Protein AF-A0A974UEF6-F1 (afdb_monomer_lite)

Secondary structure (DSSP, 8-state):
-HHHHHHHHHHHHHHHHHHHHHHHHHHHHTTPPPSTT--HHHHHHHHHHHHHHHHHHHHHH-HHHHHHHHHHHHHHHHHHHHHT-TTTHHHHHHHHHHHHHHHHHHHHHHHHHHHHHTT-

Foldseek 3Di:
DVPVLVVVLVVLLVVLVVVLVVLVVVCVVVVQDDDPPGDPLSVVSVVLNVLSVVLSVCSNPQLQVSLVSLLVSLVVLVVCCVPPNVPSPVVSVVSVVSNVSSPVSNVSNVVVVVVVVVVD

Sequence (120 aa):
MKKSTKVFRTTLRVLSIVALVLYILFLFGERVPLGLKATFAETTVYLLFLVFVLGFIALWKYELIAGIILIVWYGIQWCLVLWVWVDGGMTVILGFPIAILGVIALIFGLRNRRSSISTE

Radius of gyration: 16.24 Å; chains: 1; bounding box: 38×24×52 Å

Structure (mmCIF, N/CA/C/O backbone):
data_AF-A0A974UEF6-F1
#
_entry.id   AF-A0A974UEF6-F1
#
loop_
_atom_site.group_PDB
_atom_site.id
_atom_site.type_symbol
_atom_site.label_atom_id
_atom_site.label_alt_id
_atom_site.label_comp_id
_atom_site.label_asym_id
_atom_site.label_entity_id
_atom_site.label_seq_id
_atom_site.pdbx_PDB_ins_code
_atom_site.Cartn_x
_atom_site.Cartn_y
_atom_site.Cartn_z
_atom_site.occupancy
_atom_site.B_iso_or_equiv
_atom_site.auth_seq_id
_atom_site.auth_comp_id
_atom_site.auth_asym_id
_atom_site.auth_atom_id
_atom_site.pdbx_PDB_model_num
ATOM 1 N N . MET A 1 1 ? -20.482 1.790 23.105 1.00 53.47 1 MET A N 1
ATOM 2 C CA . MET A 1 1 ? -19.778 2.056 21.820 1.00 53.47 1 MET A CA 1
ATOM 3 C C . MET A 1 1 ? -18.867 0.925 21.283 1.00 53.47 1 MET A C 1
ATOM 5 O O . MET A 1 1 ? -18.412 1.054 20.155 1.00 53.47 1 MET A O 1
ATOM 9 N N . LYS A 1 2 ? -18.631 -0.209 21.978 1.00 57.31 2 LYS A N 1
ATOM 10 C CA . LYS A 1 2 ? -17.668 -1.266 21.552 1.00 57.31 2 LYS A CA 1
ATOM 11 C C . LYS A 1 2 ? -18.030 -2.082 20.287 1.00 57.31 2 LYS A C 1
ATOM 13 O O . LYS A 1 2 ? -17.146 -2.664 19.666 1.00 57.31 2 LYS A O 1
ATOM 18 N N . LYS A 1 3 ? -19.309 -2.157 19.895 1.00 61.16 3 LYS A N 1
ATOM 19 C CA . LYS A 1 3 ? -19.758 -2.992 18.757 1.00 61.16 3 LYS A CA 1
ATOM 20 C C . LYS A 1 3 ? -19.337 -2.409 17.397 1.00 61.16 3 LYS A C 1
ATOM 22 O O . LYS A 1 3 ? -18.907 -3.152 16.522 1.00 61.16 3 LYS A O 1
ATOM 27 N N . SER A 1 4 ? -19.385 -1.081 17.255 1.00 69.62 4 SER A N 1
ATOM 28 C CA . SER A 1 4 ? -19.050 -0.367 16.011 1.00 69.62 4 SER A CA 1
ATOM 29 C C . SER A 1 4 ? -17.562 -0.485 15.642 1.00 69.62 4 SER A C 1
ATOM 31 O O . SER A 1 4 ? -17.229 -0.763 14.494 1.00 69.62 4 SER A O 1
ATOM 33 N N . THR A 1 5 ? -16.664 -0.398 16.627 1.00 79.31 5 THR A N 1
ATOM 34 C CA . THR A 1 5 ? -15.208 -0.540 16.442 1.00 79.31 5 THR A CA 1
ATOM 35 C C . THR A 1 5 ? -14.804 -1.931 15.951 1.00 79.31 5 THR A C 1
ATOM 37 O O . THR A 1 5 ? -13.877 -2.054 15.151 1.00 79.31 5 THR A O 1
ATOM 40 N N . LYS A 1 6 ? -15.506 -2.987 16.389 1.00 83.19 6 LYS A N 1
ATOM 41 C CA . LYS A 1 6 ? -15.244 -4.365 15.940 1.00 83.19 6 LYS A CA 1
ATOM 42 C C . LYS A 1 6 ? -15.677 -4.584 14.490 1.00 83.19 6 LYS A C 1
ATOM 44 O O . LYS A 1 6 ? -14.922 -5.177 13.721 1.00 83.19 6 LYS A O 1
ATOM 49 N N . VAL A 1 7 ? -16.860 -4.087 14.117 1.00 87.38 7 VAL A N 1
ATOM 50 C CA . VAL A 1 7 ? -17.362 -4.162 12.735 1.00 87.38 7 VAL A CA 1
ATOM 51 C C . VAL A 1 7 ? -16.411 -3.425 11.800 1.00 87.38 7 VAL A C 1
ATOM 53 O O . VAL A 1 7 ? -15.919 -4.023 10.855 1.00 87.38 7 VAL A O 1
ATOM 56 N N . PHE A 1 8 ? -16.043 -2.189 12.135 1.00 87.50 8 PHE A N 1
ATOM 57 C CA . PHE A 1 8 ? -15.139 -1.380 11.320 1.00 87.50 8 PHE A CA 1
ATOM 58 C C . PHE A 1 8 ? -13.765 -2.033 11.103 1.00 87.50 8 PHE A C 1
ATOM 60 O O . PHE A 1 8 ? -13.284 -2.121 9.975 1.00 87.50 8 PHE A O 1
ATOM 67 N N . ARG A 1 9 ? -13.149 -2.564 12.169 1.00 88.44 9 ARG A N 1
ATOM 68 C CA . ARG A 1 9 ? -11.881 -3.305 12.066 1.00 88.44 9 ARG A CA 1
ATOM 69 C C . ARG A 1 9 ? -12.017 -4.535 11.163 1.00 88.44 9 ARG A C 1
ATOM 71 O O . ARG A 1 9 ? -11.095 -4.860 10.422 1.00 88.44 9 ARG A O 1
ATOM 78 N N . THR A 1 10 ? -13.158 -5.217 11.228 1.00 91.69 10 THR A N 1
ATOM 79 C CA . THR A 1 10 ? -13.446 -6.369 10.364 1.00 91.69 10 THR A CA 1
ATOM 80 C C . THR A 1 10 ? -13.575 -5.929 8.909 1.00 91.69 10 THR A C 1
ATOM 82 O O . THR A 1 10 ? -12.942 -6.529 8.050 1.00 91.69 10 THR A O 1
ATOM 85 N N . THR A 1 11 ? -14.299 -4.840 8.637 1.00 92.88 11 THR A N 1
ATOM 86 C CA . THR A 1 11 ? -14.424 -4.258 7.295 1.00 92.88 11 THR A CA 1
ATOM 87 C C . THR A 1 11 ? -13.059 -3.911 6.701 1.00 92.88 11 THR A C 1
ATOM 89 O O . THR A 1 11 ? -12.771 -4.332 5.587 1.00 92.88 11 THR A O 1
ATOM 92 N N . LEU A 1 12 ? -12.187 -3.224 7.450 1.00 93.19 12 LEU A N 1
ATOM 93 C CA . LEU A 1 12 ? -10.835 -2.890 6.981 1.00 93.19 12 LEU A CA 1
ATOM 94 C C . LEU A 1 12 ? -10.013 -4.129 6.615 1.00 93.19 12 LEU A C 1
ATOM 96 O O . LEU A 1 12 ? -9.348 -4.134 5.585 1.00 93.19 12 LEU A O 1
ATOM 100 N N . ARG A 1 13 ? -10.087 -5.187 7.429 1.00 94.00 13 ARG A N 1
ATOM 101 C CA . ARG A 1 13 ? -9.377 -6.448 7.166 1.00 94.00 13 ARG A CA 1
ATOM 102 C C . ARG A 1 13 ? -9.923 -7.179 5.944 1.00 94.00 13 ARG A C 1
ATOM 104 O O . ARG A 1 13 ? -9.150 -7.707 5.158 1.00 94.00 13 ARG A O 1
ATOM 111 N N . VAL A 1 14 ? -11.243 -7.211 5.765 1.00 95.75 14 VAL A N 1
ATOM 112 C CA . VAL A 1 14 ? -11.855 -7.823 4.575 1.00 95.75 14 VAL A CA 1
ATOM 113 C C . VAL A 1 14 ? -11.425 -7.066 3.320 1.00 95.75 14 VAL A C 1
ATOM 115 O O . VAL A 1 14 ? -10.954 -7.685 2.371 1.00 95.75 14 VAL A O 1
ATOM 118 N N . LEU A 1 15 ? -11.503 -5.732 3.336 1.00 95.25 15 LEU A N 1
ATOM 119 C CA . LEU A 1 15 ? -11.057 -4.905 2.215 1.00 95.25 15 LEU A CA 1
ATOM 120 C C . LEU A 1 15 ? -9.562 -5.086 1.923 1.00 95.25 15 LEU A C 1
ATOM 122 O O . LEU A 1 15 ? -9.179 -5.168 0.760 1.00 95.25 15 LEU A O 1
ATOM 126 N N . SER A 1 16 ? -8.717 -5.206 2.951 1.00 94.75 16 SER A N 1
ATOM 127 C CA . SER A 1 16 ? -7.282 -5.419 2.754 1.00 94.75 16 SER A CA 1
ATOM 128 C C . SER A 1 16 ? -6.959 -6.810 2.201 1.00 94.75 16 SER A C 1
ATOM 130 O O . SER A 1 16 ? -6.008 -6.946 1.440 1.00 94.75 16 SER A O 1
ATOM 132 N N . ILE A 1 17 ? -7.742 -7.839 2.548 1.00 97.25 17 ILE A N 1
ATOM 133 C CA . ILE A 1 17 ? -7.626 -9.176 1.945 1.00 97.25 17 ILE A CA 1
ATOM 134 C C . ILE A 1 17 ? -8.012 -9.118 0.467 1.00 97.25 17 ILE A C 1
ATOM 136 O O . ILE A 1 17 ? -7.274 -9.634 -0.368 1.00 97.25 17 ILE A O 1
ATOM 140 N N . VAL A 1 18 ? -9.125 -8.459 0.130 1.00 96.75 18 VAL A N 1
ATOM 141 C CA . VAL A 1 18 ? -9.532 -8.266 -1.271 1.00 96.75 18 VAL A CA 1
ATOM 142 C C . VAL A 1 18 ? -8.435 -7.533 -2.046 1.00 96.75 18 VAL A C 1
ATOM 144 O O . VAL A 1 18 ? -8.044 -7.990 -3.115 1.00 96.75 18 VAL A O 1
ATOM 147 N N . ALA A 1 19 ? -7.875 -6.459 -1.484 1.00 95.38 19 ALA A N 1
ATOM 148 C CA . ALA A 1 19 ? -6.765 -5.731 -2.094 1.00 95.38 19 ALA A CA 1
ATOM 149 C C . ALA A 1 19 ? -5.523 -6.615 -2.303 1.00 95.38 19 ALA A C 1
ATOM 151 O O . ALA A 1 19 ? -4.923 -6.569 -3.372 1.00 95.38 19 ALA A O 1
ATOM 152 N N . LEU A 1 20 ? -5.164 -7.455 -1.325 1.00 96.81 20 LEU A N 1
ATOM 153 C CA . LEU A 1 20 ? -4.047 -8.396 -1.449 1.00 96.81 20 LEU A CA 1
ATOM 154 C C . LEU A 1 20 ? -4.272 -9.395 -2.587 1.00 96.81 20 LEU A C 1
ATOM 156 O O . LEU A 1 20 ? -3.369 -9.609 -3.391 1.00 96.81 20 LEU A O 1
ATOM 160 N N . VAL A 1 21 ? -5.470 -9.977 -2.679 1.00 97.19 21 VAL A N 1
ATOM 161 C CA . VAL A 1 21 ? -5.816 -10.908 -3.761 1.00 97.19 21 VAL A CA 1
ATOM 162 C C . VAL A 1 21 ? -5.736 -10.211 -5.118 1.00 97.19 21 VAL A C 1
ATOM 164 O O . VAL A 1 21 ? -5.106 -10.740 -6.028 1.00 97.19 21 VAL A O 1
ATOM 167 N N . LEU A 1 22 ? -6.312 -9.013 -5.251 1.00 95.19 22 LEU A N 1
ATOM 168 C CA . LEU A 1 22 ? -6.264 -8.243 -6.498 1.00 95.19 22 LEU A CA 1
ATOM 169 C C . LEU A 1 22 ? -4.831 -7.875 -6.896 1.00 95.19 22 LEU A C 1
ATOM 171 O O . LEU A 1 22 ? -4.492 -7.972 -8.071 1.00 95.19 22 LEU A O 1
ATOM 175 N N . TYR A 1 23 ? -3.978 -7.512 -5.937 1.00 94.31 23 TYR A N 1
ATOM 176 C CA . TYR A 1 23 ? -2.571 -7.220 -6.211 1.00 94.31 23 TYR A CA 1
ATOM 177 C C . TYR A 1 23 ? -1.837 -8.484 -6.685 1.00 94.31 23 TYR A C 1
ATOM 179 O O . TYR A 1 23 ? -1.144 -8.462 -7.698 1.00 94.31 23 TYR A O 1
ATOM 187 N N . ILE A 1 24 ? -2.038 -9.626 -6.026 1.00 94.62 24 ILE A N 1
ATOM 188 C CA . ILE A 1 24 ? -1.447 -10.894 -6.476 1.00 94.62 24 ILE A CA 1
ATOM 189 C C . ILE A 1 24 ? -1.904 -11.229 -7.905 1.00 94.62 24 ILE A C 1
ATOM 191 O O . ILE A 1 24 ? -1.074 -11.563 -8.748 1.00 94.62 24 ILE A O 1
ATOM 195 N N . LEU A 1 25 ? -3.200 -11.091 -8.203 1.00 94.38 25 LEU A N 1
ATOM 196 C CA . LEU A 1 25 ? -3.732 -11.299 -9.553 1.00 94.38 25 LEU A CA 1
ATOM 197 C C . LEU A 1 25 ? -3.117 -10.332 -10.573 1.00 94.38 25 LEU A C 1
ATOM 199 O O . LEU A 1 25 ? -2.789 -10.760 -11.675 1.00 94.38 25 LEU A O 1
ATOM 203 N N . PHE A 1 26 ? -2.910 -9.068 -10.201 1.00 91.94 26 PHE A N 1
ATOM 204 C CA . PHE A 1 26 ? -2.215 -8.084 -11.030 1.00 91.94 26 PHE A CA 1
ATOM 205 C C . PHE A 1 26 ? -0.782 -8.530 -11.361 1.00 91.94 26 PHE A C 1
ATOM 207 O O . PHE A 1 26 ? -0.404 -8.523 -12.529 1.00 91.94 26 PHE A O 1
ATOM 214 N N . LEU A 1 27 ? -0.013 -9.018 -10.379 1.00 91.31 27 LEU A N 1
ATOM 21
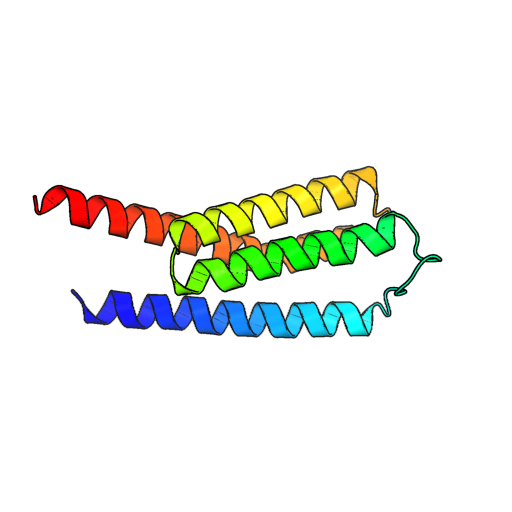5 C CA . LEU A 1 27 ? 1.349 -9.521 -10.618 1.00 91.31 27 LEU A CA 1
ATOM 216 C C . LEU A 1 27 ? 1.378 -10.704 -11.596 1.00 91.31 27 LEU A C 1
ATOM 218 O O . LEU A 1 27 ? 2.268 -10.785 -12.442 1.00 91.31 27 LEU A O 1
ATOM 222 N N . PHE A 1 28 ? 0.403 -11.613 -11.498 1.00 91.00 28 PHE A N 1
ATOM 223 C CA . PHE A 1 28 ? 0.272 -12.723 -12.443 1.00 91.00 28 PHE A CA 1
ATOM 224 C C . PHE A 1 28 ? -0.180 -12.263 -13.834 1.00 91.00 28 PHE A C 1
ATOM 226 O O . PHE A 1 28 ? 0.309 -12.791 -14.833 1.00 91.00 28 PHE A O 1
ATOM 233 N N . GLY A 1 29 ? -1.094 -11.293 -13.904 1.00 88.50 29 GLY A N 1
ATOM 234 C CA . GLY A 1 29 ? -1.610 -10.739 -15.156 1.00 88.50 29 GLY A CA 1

================================

_Task statement_.
Look above for the line containing "ATOM 94 C C" and the line containing "ATOM 134 C C". Transcribe both, with the lines between them, exactly.

_The completed task_.
ATOM 94 C C . LEU A 1 12 ? -10.013 -4.129 6.615 1.00 93.19 12 LEU A C 1
ATOM 96 O O . LEU A 1 12 ? -9.348 -4.134 5.585 1.00 93.19 12 LEU A O 1
ATOM 100 N N . ARG A 1 13 ? -10.087 -5.187 7.429 1.00 94.00 13 ARG A N 1
ATOM 101 C CA . ARG A 1 13 ? -9.377 -6.448 7.166 1.00 94.00 13 ARG A CA 1
ATOM 102 C C . ARG A 1 13 ? -9.923 -7.179 5.944 1.00 94.00 13 ARG A C 1
ATOM 104 O O . ARG A 1 13 ? -9.150 -7.707 5.158 1.00 94.00 13 ARG A O 1
ATOM 111 N N . VAL A 1 14 ? -11.243 -7.211 5.765 1.00 95.75 14 VAL A N 1
ATOM 112 C CA . VAL A 1 14 ? -11.855 -7.823 4.575 1.00 95.75 14 VAL A CA 1
ATOM 113 C C . VAL A 1 14 ? -11.425 -7.066 3.320 1.00 95.75 14 VAL A C 1
ATOM 115 O O . VAL A 1 14 ? -10.954 -7.685 2.371 1.00 95.75 14 VAL A O 1
ATOM 118 N N . LEU A 1 15 ? -11.503 -5.732 3.336 1.00 95.25 15 LEU A N 1
ATOM 119 C CA . LEU A 1 15 ? -11.057 -4.905 2.215 1.00 95.25 15 LEU A CA 1
ATOM 120 C C . LEU A 1 15 ? -9.562 -5.086 1.923 1.00 95.25 15 LEU A C 1
ATOM 122 O O . LEU A 1 15 ? -9.179 -5.168 0.760 1.00 95.25 15 LEU A O 1
ATOM 126 N N . SER A 1 16 ? -8.717 -5.206 2.951 1.00 94.75 16 SER A N 1
ATOM 127 C CA . SER A 1 16 ? -7.282 -5.419 2.754 1.00 94.75 16 SER A CA 1
ATOM 128 C C . SER A 1 16 ? -6.959 -6.810 2.201 1.00 94.75 16 SER A C 1
ATOM 130 O O . SER A 1 16 ? -6.008 -6.946 1.440 1.00 94.75 16 SER A O 1
ATOM 132 N N . ILE A 1 17 ? -7.742 -7.839 2.548 1.00 97.25 17 ILE A N 1
ATOM 133 C CA . ILE A 1 17 ? -7.626 -9.176 1.945 1.00 97.25 17 ILE A CA 1
ATOM 134 C C . ILE A 1 17 ? -8.012 -9.118 0.467 1.00 97.25 17 ILE A C 1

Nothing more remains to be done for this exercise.